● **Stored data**
════════════════════

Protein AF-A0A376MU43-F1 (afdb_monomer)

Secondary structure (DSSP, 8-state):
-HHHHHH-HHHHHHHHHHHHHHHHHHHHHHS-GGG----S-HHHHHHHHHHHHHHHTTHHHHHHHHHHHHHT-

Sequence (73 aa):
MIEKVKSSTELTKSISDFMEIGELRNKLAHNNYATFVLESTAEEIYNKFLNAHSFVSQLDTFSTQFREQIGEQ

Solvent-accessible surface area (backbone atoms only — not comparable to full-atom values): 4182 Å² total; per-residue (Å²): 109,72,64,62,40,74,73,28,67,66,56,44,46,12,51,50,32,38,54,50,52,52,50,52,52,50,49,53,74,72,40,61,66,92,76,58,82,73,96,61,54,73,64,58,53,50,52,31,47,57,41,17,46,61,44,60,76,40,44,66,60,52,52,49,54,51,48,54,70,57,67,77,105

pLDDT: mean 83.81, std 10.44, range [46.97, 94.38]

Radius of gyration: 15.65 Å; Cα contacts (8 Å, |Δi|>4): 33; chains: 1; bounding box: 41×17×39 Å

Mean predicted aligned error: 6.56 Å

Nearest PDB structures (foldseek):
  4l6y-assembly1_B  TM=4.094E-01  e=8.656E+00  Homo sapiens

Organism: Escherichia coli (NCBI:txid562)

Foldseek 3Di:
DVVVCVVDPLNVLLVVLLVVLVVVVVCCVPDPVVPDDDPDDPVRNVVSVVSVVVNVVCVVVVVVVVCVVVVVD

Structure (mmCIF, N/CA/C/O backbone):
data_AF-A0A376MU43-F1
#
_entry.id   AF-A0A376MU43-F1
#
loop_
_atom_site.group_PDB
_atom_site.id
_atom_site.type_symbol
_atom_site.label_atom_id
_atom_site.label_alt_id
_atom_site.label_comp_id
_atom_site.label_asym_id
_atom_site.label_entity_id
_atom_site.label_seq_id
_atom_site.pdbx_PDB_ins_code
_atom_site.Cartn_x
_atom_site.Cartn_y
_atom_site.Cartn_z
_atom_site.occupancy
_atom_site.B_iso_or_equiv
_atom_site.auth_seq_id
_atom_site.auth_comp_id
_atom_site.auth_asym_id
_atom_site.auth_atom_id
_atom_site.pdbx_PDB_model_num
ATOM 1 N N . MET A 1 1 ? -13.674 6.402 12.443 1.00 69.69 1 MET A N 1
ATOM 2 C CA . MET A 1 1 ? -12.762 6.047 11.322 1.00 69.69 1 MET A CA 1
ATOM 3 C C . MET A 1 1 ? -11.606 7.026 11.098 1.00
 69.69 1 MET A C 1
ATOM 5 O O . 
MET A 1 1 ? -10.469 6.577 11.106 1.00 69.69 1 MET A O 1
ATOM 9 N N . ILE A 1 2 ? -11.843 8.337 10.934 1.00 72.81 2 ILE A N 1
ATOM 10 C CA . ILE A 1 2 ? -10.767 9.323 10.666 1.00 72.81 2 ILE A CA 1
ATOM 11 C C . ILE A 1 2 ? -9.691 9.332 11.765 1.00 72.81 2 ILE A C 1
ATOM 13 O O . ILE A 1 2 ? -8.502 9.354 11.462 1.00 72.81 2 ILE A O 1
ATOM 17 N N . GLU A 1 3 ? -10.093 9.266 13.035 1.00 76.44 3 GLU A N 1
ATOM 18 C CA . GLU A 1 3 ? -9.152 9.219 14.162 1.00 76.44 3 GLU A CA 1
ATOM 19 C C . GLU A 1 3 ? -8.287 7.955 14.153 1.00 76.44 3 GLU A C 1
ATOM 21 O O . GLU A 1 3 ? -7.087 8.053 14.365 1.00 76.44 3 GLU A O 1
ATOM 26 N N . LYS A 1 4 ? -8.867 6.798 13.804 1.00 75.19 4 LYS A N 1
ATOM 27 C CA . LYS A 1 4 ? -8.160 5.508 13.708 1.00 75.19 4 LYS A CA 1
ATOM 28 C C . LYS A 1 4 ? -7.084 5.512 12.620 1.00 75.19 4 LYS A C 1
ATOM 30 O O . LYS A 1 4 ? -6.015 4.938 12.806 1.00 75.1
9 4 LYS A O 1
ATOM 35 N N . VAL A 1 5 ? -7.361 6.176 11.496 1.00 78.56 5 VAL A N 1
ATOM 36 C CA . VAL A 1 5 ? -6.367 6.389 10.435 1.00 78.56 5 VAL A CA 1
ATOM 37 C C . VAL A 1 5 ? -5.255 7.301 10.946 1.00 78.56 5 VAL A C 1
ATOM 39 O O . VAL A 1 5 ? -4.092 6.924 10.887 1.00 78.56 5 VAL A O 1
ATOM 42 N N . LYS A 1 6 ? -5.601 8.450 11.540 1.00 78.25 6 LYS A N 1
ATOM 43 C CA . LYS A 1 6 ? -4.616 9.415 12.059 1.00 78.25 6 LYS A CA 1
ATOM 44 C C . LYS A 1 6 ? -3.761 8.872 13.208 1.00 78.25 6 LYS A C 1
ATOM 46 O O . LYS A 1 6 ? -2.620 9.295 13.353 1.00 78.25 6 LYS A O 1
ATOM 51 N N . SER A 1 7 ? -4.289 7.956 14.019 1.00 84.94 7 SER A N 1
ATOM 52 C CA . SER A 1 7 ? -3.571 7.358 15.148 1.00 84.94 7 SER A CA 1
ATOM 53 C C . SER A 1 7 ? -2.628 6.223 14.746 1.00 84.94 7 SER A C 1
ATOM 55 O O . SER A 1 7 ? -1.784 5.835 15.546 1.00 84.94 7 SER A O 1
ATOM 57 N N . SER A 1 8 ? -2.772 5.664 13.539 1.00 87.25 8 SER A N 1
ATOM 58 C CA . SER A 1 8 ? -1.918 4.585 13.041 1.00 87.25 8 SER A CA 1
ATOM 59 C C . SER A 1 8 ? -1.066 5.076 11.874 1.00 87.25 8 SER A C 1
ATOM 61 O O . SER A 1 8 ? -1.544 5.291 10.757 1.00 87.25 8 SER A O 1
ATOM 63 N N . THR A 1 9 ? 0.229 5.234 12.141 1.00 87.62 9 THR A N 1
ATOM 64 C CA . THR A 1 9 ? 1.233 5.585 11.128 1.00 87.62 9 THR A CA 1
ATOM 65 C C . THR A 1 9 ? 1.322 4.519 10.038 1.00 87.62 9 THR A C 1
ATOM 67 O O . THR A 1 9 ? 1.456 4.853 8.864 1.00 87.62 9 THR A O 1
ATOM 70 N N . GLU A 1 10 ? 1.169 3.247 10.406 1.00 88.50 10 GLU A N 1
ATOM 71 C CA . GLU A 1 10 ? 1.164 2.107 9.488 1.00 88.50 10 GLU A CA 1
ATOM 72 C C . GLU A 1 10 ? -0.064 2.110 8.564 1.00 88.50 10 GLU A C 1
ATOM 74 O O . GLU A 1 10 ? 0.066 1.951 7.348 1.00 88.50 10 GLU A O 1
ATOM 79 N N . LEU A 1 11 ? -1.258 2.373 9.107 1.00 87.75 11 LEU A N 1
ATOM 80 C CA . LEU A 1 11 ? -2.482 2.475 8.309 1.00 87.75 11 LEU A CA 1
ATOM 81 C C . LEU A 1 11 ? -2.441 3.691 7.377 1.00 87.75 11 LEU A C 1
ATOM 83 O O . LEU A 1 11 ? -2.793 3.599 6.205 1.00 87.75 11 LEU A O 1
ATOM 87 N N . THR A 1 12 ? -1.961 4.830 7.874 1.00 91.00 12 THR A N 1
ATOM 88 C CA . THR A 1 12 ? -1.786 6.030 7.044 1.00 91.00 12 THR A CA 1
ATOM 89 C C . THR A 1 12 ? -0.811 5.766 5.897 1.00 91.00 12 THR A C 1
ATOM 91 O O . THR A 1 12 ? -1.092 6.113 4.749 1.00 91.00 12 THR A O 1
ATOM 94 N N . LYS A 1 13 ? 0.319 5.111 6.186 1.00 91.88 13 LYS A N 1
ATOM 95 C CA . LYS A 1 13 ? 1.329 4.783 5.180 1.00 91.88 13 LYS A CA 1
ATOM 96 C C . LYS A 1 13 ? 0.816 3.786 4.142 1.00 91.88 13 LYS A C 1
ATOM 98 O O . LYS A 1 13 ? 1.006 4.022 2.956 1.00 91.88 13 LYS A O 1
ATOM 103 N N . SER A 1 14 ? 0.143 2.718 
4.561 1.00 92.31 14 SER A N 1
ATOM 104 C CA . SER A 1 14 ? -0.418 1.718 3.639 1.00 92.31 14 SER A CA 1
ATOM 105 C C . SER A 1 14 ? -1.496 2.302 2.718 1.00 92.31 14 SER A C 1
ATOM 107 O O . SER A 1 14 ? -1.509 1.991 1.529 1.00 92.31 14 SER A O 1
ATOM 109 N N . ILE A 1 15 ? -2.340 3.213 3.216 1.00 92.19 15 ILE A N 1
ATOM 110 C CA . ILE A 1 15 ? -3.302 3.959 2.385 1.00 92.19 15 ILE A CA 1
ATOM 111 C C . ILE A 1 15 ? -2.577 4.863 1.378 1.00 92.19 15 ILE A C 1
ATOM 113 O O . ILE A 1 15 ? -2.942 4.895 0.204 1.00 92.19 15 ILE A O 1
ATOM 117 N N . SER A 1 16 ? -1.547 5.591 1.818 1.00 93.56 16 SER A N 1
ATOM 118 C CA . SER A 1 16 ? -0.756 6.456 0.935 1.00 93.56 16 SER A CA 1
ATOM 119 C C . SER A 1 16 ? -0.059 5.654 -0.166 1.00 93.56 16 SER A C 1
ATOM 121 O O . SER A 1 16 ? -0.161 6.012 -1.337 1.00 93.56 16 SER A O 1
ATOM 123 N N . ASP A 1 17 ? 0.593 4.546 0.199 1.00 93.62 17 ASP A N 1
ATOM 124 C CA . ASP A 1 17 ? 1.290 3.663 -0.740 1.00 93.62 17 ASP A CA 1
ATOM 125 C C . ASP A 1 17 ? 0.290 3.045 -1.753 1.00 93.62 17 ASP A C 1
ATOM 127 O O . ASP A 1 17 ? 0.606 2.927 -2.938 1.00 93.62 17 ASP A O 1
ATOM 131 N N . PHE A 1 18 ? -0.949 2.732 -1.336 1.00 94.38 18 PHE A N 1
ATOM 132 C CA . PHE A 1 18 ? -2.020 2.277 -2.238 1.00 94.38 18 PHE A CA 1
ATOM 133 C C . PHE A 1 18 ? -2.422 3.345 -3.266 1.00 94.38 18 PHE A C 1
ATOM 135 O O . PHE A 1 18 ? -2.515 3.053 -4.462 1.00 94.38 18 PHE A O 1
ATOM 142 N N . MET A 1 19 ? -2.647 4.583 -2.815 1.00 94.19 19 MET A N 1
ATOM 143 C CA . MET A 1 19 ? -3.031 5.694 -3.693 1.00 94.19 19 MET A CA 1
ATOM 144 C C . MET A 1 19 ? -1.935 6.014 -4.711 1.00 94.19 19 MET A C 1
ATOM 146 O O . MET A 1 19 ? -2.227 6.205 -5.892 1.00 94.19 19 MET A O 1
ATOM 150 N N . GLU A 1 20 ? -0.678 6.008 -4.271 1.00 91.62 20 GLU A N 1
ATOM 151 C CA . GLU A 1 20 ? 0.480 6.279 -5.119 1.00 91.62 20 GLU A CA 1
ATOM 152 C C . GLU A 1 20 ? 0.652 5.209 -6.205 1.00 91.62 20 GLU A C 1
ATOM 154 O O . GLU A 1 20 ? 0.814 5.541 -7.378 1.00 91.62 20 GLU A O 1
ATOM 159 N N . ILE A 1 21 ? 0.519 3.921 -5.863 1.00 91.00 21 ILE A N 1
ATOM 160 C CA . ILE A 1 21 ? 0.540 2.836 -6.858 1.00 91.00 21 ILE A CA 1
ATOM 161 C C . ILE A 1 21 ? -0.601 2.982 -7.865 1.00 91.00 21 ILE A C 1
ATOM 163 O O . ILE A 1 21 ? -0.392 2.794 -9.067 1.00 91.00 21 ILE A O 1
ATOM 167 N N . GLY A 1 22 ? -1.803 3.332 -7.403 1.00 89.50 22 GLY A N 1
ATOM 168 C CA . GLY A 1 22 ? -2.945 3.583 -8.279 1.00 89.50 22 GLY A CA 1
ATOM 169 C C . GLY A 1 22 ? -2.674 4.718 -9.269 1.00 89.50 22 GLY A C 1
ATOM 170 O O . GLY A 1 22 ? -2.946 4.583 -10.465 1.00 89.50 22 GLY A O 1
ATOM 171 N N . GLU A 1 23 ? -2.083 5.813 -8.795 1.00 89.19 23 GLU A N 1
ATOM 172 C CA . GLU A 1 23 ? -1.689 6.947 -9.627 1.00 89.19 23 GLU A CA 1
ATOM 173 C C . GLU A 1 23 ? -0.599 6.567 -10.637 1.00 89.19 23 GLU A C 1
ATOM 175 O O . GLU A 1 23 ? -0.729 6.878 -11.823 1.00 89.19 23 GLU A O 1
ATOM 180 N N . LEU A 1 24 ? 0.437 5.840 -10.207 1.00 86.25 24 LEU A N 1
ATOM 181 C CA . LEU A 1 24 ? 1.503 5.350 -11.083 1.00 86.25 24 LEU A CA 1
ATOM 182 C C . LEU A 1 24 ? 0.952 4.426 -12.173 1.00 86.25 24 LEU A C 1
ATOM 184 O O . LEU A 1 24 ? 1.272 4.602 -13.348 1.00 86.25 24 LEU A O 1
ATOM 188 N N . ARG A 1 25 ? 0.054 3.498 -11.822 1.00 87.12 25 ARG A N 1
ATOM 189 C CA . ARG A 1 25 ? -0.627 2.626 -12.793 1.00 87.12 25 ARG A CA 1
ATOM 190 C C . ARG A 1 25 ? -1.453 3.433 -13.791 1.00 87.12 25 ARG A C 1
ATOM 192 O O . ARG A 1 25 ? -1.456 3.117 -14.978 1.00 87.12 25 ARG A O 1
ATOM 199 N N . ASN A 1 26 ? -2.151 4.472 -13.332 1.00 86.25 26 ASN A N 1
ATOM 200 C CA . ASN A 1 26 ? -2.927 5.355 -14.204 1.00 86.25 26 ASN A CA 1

════════════════════

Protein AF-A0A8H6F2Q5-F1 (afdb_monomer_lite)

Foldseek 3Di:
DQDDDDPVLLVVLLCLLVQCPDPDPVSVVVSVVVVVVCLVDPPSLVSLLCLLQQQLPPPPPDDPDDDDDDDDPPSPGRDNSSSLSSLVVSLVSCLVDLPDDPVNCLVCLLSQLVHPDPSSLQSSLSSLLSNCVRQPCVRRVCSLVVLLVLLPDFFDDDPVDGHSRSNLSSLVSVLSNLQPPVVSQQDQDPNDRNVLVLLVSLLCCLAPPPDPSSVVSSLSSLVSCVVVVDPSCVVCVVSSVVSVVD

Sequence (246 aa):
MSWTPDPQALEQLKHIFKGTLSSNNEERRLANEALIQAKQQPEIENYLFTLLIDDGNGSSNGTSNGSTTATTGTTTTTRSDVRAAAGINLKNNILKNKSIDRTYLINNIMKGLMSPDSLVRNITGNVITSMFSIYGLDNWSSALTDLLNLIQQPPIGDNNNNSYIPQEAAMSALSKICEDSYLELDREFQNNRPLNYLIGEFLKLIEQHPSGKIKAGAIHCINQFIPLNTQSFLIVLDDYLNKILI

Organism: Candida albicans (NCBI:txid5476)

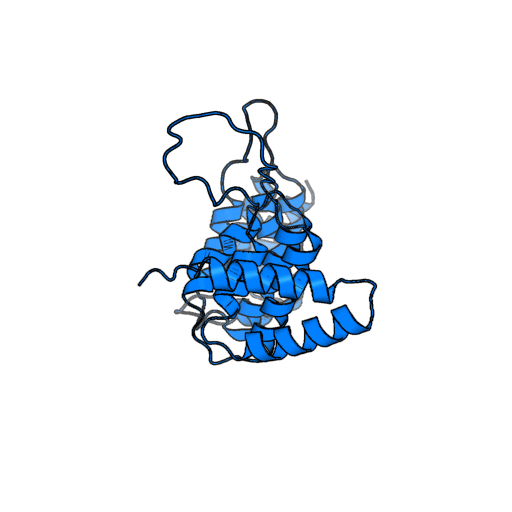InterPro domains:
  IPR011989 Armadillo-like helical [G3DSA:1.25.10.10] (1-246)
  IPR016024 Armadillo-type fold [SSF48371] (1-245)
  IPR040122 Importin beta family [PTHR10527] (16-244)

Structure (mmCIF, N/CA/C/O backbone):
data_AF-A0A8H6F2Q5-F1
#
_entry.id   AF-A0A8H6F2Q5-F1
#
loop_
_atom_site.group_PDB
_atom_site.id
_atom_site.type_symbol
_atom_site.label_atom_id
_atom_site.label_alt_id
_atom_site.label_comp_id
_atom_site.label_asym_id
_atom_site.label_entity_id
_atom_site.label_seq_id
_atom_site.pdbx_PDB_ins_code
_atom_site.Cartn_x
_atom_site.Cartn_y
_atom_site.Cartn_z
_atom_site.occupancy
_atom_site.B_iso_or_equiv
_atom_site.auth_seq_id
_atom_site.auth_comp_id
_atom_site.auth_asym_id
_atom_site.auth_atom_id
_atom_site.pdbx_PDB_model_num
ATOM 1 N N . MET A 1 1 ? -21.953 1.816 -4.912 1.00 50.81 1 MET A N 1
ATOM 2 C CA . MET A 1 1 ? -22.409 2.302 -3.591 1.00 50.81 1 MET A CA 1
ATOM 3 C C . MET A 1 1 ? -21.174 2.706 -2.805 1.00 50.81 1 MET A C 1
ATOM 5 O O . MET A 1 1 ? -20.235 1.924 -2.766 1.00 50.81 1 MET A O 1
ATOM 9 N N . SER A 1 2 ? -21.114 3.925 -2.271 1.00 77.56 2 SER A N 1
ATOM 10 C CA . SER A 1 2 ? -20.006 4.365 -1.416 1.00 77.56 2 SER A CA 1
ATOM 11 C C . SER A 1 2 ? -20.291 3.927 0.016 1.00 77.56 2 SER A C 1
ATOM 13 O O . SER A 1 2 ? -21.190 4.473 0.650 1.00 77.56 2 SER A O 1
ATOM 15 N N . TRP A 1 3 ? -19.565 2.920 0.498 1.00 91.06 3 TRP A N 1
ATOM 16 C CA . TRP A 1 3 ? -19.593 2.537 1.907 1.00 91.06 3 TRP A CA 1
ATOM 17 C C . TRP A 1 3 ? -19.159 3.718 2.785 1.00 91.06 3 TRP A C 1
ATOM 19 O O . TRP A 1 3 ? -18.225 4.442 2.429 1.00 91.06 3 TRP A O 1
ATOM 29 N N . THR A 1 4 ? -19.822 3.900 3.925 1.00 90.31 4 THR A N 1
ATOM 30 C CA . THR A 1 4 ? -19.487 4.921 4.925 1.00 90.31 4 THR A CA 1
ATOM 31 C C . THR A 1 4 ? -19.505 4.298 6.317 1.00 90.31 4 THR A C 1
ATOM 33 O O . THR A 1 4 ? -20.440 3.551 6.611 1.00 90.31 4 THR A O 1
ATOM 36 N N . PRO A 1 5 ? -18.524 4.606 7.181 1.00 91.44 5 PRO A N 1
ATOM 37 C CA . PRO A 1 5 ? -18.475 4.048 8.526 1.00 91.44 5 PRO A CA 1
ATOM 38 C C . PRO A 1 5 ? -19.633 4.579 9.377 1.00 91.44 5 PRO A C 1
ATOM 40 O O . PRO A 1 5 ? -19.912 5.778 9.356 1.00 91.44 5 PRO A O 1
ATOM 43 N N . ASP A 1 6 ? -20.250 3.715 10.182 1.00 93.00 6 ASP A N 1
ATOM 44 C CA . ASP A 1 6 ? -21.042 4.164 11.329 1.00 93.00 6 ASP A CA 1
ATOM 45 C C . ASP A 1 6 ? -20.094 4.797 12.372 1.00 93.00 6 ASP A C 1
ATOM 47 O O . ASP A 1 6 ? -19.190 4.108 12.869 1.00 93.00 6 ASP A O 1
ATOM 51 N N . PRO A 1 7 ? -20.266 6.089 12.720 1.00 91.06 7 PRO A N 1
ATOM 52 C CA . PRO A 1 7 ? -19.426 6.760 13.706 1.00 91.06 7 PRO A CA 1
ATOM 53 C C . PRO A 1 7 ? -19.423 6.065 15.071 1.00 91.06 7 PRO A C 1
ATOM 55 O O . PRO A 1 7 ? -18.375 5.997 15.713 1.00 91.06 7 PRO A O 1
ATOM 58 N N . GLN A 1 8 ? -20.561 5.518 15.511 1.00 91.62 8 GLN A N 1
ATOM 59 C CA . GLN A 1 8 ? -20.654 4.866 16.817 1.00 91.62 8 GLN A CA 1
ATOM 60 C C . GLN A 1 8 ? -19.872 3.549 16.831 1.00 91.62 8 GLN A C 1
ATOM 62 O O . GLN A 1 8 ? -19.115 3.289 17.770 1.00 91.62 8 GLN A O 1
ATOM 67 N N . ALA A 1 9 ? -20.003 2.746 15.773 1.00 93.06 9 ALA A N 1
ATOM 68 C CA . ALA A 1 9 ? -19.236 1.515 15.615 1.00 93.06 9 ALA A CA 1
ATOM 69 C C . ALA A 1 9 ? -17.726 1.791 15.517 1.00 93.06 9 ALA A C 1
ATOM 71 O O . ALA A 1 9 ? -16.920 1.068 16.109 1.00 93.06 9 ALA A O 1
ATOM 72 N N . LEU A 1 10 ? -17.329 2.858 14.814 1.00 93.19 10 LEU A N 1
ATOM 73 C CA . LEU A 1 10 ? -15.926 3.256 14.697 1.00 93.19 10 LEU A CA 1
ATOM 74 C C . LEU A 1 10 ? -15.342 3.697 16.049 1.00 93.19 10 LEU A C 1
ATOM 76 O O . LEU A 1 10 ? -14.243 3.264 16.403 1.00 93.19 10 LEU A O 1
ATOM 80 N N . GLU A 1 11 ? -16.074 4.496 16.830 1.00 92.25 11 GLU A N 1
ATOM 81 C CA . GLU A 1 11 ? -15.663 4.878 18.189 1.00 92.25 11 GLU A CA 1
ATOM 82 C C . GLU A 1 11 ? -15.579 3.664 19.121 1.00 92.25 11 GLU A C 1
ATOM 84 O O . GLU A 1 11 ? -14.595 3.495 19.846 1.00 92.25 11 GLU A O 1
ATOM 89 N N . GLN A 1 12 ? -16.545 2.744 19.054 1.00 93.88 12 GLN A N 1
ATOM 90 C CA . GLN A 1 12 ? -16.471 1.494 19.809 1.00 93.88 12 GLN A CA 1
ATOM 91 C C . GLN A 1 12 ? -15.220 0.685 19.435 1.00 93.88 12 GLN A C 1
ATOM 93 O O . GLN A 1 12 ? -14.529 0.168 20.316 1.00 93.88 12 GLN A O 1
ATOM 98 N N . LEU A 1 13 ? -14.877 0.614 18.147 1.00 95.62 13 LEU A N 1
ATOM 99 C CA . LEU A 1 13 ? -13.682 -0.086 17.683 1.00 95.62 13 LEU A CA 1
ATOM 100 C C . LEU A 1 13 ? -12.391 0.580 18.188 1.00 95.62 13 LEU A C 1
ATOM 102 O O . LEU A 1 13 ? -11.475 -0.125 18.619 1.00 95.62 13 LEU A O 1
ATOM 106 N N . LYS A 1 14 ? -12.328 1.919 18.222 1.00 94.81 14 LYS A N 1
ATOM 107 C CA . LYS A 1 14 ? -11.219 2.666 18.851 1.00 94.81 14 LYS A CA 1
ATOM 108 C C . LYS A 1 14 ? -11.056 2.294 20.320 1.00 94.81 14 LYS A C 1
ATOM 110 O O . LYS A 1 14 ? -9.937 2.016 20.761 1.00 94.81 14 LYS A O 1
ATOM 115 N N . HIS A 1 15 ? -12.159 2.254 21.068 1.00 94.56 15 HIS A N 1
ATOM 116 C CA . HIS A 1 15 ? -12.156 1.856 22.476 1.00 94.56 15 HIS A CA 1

════════════════════

In the lines above, find the word "Protein" and copy each line that contains it.

Protein AF-A0A376MU43-F1 (afdb_monomer)
Protein AF-A0A8H6F2Q5-F1 (afdb_monomer_lite)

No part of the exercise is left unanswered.